Investigation into fire that destroyed unfinished apartment in Dorchester begins

DORCHESTER (WHDH/AP) — A six-alarm fire destroyed an apartment building in Dorchester that was in its final stages of construction and investigators are working to determine why the sprinkler system failed to kick on.

Boston Fire Commissioner Joseph Finn said the blaze at the six-story, wood-framed Treadmark building started around 2 p.m. Wednesday. Finn says the fire appears to have started on the top floor, moving quickly downward.

Finn also said the building became unstable after air conditioning units on top buckled and collapsed within minutes of crews arriving at the scene. Nearly 200 firefighters battled the stubborn, fast-moving flames for nearly 12 hours before bringing it under control.

“Within nine minutes of our arrival, the roof started to sag and cave,” Finn said.

The fire department says it was forced to fight the fire from the exterior of the 83-unit building on Dorchester Avenue due to safety reasons.

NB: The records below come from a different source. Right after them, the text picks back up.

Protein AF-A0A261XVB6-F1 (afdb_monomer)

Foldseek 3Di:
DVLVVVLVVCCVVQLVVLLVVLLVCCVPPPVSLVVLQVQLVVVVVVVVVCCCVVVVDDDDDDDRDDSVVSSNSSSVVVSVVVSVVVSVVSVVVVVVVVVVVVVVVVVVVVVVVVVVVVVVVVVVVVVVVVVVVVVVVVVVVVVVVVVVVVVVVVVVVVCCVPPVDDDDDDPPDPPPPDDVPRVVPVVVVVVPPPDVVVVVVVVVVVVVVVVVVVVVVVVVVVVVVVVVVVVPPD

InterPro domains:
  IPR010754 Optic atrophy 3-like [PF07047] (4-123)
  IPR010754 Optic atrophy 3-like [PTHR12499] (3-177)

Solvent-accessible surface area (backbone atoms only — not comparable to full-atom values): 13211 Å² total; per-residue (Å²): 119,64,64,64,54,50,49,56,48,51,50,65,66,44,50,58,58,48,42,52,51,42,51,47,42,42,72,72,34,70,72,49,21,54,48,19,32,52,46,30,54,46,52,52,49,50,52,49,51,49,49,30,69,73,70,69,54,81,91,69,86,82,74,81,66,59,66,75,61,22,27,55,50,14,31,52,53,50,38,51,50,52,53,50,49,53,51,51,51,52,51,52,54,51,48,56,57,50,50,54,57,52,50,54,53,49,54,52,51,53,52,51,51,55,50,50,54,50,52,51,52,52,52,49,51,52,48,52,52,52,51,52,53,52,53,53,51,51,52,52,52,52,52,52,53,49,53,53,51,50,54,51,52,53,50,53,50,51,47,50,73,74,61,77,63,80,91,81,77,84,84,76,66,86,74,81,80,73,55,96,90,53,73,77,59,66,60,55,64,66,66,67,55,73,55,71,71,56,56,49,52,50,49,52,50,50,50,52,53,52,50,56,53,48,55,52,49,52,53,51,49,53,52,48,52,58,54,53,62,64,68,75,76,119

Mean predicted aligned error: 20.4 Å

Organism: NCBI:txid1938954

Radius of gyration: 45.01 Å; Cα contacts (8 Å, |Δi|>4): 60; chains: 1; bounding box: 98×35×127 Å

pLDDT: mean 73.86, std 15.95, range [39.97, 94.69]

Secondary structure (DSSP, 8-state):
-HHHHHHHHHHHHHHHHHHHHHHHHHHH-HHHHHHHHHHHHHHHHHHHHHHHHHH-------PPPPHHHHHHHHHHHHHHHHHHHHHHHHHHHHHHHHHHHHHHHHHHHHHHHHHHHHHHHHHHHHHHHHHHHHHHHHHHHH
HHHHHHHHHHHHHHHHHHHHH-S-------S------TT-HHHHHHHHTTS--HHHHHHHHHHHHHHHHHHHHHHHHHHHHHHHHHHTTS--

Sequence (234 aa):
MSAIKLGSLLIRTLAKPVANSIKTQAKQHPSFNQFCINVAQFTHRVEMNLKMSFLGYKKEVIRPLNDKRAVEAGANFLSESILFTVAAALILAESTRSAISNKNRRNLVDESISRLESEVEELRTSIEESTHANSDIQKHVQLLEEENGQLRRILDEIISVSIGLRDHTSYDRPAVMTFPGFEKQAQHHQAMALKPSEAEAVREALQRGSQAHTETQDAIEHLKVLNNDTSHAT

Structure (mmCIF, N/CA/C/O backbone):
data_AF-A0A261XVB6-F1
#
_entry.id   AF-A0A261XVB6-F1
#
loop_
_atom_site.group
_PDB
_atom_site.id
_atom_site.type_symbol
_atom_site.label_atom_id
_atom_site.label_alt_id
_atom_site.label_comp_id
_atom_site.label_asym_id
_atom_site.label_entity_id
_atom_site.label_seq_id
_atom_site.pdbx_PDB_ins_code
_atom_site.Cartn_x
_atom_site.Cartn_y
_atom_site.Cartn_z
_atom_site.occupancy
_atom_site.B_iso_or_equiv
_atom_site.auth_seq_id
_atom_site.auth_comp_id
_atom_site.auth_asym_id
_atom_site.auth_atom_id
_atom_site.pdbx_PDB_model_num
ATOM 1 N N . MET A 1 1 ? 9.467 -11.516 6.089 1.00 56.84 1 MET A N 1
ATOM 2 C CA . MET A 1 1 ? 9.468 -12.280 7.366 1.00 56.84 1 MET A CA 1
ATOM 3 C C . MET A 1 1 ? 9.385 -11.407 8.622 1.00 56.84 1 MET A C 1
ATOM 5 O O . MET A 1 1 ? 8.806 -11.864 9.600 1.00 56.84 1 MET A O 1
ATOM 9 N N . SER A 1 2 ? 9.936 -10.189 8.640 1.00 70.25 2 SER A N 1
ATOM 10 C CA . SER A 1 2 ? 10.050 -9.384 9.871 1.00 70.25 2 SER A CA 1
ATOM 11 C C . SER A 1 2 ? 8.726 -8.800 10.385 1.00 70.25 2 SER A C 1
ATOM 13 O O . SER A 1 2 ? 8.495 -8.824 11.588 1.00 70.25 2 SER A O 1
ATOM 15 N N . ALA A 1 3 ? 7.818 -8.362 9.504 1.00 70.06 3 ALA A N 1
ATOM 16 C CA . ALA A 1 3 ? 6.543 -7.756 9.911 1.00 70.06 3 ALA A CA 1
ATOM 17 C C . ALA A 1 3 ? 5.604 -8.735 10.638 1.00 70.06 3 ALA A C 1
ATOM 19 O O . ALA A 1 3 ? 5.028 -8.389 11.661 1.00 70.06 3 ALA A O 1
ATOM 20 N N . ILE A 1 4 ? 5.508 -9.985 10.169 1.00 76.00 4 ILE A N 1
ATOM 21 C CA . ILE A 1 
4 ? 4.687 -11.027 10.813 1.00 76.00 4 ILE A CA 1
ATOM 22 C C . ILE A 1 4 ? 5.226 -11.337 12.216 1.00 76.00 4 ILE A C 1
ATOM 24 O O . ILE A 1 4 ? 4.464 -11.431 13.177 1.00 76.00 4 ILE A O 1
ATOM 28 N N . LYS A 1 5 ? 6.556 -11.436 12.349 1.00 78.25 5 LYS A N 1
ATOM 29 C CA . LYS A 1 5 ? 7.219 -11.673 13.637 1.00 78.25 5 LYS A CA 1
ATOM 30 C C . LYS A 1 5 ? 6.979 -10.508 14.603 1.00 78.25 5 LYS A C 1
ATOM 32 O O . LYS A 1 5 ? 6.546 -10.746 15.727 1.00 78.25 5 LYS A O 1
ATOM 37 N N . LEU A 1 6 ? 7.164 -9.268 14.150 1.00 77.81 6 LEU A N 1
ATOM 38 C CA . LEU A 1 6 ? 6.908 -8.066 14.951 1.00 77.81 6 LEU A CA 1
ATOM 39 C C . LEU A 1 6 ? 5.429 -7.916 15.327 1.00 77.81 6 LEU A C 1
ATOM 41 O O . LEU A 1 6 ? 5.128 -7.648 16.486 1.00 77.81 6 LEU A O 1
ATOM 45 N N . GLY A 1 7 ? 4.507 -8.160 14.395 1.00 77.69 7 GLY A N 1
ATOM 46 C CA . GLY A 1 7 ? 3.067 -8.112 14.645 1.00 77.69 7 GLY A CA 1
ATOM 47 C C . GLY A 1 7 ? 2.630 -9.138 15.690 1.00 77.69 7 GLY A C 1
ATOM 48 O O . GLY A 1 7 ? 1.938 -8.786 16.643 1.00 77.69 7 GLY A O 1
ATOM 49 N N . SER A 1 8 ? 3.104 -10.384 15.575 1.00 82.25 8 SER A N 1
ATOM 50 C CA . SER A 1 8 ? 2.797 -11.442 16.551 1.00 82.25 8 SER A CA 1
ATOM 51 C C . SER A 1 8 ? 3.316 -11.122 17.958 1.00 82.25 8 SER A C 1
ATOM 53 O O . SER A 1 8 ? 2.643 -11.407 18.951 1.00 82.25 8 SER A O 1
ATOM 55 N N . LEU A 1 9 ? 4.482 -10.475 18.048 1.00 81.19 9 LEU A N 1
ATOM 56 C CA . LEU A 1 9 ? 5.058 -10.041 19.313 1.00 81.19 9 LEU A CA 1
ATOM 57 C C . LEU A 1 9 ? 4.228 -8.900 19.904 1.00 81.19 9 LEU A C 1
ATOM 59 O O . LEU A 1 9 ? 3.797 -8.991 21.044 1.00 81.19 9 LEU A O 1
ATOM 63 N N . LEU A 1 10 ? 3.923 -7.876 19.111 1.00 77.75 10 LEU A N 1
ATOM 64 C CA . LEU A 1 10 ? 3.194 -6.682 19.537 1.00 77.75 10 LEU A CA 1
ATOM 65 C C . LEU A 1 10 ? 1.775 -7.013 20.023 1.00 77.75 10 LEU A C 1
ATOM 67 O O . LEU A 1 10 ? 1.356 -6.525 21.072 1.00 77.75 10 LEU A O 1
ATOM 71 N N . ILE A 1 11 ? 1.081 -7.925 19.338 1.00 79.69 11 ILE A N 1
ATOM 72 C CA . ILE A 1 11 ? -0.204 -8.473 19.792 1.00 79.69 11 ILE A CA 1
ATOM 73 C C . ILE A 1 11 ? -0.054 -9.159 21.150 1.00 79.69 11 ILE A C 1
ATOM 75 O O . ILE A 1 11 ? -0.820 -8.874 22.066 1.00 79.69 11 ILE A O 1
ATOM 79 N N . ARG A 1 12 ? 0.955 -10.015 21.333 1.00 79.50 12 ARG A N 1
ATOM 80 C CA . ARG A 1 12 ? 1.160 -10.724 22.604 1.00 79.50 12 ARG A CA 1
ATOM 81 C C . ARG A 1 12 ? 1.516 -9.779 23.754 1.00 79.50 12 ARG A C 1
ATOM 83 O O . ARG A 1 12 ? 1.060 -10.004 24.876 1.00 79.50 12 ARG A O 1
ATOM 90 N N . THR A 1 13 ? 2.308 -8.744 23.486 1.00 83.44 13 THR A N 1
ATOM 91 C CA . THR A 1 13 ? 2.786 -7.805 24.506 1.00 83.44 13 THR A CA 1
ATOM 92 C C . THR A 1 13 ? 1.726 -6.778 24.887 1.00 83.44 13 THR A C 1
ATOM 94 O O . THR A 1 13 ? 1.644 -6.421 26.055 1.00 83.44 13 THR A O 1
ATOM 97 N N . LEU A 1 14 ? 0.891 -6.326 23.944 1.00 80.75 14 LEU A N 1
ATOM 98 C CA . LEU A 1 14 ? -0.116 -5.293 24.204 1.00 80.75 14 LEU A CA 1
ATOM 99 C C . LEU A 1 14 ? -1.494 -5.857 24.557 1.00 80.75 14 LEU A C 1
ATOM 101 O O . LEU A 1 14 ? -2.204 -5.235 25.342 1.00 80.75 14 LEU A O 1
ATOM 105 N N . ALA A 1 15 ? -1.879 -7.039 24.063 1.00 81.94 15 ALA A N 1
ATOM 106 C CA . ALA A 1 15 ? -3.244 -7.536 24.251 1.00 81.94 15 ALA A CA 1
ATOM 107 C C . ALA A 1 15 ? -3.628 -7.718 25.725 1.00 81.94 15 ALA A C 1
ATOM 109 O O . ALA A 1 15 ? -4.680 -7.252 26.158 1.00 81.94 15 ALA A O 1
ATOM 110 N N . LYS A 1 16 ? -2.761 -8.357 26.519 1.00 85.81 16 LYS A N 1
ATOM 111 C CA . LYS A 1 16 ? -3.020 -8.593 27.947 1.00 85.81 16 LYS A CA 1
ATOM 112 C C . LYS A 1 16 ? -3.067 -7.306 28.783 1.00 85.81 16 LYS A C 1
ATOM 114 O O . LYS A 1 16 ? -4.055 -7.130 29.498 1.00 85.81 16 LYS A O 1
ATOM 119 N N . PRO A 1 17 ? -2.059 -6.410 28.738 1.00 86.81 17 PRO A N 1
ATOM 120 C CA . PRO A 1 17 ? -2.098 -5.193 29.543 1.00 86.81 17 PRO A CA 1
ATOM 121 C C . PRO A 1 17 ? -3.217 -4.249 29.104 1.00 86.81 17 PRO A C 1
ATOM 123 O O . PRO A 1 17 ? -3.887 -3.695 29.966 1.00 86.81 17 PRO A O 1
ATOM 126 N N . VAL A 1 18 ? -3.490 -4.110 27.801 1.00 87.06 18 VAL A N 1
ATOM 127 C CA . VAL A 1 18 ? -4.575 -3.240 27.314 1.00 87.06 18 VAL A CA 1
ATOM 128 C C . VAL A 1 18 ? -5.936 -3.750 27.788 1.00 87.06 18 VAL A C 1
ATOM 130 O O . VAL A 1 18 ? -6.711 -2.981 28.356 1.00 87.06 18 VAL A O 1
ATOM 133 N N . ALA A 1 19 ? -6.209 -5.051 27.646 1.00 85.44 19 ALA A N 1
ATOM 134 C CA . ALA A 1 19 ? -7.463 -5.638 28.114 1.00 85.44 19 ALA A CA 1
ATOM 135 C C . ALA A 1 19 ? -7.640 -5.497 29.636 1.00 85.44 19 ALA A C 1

The fire alarm system for the building was slated to be inspected Thursday. Finn says the building’s sprinklers should have kicked on when the flames broke out. It’s not clear if the system was turned off or if it malfunctioned.

“I want to make sure that we do a thorough investigation on whether the sprinkler system failed or if it was inoperable,” Finn said.

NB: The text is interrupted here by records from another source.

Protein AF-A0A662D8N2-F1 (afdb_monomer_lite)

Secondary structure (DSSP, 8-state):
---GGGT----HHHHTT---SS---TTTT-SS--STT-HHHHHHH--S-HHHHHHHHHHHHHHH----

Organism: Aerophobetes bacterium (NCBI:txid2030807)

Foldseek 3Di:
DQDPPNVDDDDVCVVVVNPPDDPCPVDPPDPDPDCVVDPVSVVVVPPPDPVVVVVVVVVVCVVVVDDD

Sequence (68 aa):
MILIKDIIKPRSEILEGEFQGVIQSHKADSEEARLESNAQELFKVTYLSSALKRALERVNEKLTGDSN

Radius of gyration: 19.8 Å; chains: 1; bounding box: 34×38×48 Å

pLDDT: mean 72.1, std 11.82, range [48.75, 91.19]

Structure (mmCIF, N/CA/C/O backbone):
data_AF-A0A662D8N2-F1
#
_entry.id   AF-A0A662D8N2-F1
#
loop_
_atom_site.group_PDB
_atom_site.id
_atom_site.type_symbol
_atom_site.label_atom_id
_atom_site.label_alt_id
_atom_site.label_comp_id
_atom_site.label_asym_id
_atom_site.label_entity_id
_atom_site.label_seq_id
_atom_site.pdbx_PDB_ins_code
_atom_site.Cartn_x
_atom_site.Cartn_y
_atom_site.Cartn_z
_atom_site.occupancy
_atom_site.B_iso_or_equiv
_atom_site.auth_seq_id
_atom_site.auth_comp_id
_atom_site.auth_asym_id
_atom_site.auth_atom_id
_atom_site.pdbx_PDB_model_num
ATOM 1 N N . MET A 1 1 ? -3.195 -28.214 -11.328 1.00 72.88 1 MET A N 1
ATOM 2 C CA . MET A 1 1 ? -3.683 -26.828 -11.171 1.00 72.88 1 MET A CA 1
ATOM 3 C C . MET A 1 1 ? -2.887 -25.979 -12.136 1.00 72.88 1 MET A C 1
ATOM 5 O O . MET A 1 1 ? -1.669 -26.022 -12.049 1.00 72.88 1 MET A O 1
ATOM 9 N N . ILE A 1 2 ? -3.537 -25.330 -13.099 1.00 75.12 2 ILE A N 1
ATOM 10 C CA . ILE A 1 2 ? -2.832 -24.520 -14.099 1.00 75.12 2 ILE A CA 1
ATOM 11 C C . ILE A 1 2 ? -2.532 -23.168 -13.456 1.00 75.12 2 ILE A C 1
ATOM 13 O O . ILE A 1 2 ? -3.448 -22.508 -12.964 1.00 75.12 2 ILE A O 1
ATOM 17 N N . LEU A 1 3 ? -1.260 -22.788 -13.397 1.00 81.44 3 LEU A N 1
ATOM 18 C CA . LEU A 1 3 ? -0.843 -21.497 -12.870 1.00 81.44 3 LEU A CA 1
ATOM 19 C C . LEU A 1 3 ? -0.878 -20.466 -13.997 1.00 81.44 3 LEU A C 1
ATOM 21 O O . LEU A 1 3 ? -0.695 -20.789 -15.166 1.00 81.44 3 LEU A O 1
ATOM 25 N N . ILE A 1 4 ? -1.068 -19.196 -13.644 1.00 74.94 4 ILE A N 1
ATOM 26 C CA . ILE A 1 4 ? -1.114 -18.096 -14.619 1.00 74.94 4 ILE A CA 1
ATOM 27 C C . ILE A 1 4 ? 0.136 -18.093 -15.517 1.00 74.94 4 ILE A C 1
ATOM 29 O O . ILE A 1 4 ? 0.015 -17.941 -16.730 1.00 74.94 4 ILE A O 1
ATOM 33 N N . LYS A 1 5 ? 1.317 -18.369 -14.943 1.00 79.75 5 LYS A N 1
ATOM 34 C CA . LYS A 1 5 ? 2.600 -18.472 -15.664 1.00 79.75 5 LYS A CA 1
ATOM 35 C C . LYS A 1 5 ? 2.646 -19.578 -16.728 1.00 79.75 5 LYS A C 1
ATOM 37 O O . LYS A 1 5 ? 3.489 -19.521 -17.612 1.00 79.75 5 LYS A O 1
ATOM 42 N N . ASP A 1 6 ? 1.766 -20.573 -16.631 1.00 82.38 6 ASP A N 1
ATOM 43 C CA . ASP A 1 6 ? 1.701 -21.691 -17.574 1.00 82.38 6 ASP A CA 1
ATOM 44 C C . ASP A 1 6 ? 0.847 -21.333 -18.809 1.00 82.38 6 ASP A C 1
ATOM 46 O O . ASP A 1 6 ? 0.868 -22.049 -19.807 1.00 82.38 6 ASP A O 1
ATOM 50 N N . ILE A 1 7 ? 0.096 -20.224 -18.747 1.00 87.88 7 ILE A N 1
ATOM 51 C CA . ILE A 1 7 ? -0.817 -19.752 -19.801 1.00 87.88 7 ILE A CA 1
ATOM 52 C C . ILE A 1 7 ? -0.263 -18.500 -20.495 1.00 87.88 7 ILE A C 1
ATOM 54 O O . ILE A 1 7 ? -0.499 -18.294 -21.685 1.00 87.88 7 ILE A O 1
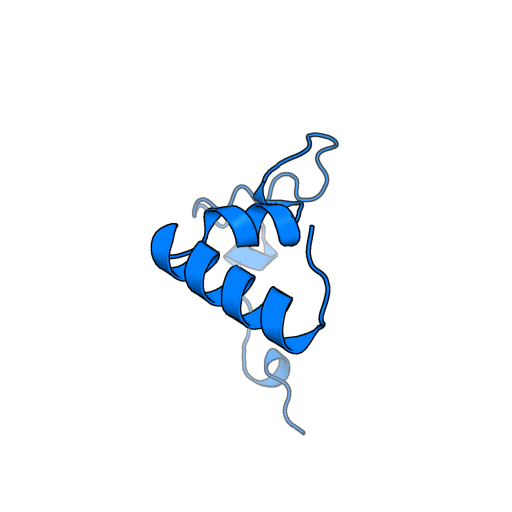ATOM 58 N N . ILE A 1 8 ? 0.476 -17.655 -19.771 1.00 86.69 8 ILE A N 1
ATOM 59 C CA . ILE A 1 8 ? 1.000 -16.393 -20.304 1.00 86.69 8 ILE A CA 1
ATOM 60 C C . ILE A 1 8 ? 2.486 -16.503 -20.641 1.00 86.69 8 ILE A C 1
ATOM 62 O O . ILE A 1 8 ? 3.273 -17.055 -19.876 1.00 86.69 8 ILE A O 1
ATOM 66 N N . LYS A 1 9 ? 2.884 -15.921 -21.776 1.00 81.69 9 LYS A N 1
ATOM 67 C CA . LYS A 1 9 ? 4.294 -15.709 -22.119 1.00 81.69 9 LYS A CA 1
ATOM 68 C C . LYS A 1 9 ? 4.637 -14.228 -21.957 1.00 81.69 9 LYS A C 1
ATOM 70 O O . LYS A 1 9 ? 3.889 -13.394 -22.475 1.00 81.69 9 LYS A O 1
ATOM 75 N N . PRO A 1 10 ? 5.732 -13.884 -21.257 1.00 77.81 10 PRO A N 1
ATOM 76 C CA . PRO A 1 10 ? 6.200 -12.506 -21.204 1.00 77.81 10 PRO A CA 1
ATOM 77 C C . PRO A 1 10 ? 6.579 -12.028 -22.612 1.00 77.81 10 PRO A C 1
ATOM 79 O O . PRO A 1 10 ? 7.046 -12.813 -23.440 1.00 77.81 10 PRO A O 1
ATOM 82 N N . ARG A 1 11 ? 6.355 -10.741 -22.892 1.00 82.06 11 ARG A N 1
ATOM 83 C CA . ARG A 1 11 ? 6.793 -10.112 -24.148 1.00 82.06 11 ARG A CA 1
ATOM 84 C C . ARG A 1 11 ? 8.322 -10.036 -24.176 1.00 82.06 11 ARG A C 1
ATOM 86 O O . ARG A 1 11 ? 8.924 -9.831 -23.123 1.00 82.06 11 ARG A O 1
ATOM 93 N N . SER A 1 12 ? 8.931 -10.169 -25.355 1.00 81.19 12 SER A N 1
ATOM 94 C CA . SER A 1 12 ? 10.394 -10.102 -25.526 1.00 81.19 12 SER A CA 1
ATOM 95 C C . SER A 1 12 ? 10.979 -8.813 -24.953 1.00 81.19 12 SER A C 1
ATOM 97 O O . SER A 1 12 ? 11.913 -8.876 -24.168 1.00 81.19 12 SER A O 1
ATOM 99 N N . GLU A 1 13 ? 10.315 -7.681 -25.189 1.00 77.88 13 GLU A N 1
ATOM 100 C CA . GLU A 1 13 ? 10.683 -6.354 -24.669 1.00 77.88 13 GLU A CA 1
ATOM 101 C C . GLU A 1 13 ? 10.816 -6.302 -23.130 1.00 77.88 13 GLU A C 1
ATOM 103 O O . GLU A 1 13 ? 11.601 -5.523 -22.594 1.00 77.88 13 GLU A O 1
ATOM 108 N N . ILE A 1 14 ? 10.058 -7.135 -22.398 1.00 74.25 14 ILE A N 1
ATOM 109 C CA . ILE A 1 14 ? 10.149 -7.240 -20.930 1.00 74.25 14 ILE A CA 1
ATOM 110 C C . ILE A 1 14 ? 11.368 -8.068 -20.520 1.00 74.25 14 ILE A C 1
ATOM 112 O O . ILE A 1 14 ? 12.022 -7.751 -19.531 1.00 74.25 14 ILE A O 1
ATOM 116 N N . LEU A 1 15 ? 11.673 -9.128 -21.272 1.00 77.31 15 LEU A N 1
ATOM 117 C CA . LEU A 1 15 ? 12.848 -9.969 -21.033 1.00 77.31 15 LEU A CA 1
ATOM 118 C C . LEU A 1 15 ? 14.152 -9.245 -21.396 1.00 77.31 15 LEU A C 1
ATOM 120 O O . LEU A 1 15 ? 15.171 -9.470 -20.753 1.00 77.31 15 LEU A O 1
ATOM 124 N N . GLU A 1 16 ? 14.103 -8.379 -22.406 1.00 80.00 16 GLU A N 1
ATOM 125 C CA . GLU A 1 16 ? 15.234 -7.607 -22.933 1.00 80.00 16 GLU A CA 1
ATOM 126 C C . GLU A 1 16 ? 15.458 -6.291 -22.166 1.00 80.00 16 GLU A C 1
ATOM 128 O O . GLU A 1 16 ? 16.462 -5.618 -22.369 1.00 80.00 16 GLU A O 1
ATOM 133 N N . GLY A 1 17 ? 14.557 -5.936 -21.240 1.00 65.31 17 GLY A N 1
ATOM 134 C CA . GLY A 1 17 ? 14.672 -4.723 -20.422 1.00 65.31 17 GLY A CA 1
ATOM 135 C C . GLY A 1 17 ? 14.437 -3.420 -21.195 1.00 65.31 17 GLY A C 1
ATOM 136 O O . GLY A 1 17 ? 14.689 -2.341 -20.665 1.00 65.31 17 GLY A O 1
ATOM 137 N N . GLU A 1 18 ? 13.929 -3.506 -22.425 1.00 70.69 18 GLU A N 1
ATOM 138 C CA . GLU A 1 18 ? 13.727 -2.378 -23.344 1.00 70.69 18 GLU A CA 1
ATOM 139 C C . GLU A 1 18 ? 12.306 -1.799 -23.292 1.00 70.69 18 GLU A C 1
ATOM 141 O O . GLU A 1 18 ? 11.946 -0.943 -24.099 1.00 70.69 18 GLU A O 1
ATOM 146 N N . PHE A 1 19 ? 11.478 -2.247 -22.345 1.00 68.00 19 PHE A N 1
ATOM 147 C CA . PHE A 1 19 ? 10.094 -1.800 -22.222 1.00 68.00 19 PHE A CA 1
ATOM 148 C C . PHE A 1 19 ? 10.008 -0.299 -21.868 1.00 68.00 19 PHE A C 1
ATOM 150 O O . PHE A 1 19 ? 9.979 0.102 -20.702 1.00 68.00 19 PHE A O 1
ATOM 157 N N . GLN A 1 20 ? 9.947 0.549 -22.900 1.00 58.78 20 GLN A N 1
ATOM 158 C CA . GLN A 1 20 ? 9.824 2.010 -22.834 1.00 58.78 20 GLN A CA 1
ATOM 159 C C . GLN A 1 20 ? 8.389 2.450 -22.512 1.00 58.78 20 GLN A C 1
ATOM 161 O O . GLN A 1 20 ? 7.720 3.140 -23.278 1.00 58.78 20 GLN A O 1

Officials say one construction worker was hospitalized for chest pains, and several firefighters were hospitalized with exhaustion.

Firefighters remained at the scene overnight as the fire raged on. They were still dousing hot spots Thursday morning. Roads remain closed in the area but could reopen Thursday night. The Ashmont MBTA station reopened Thursday morning.

Tenants were slated to begin entering in July after many placed deposits on 32 condo units and 51 affordable housing units. Officials say it’s a miracle that the building is still standing.

“It’s a big loss, especially for the families that were supposed to move in,” said Sheila Dillon of the Boston Housing Department.

Tenants are now waiting to find out if any of the building can be salvaged. Some nearby residents were evacuated or told to remain in doors because of the poor air quality in the area. Heavy smoke could be seen pouring into the air for hours.

“We are very grateful that no one got hurt,” Boston Mayor Mary Walsh said.

The building suffered an estimated $45 million in damage. There’s a chance the building could have to be torn down.

Officials say the building was constructed all within code, and the cause of the fire is still under investigation.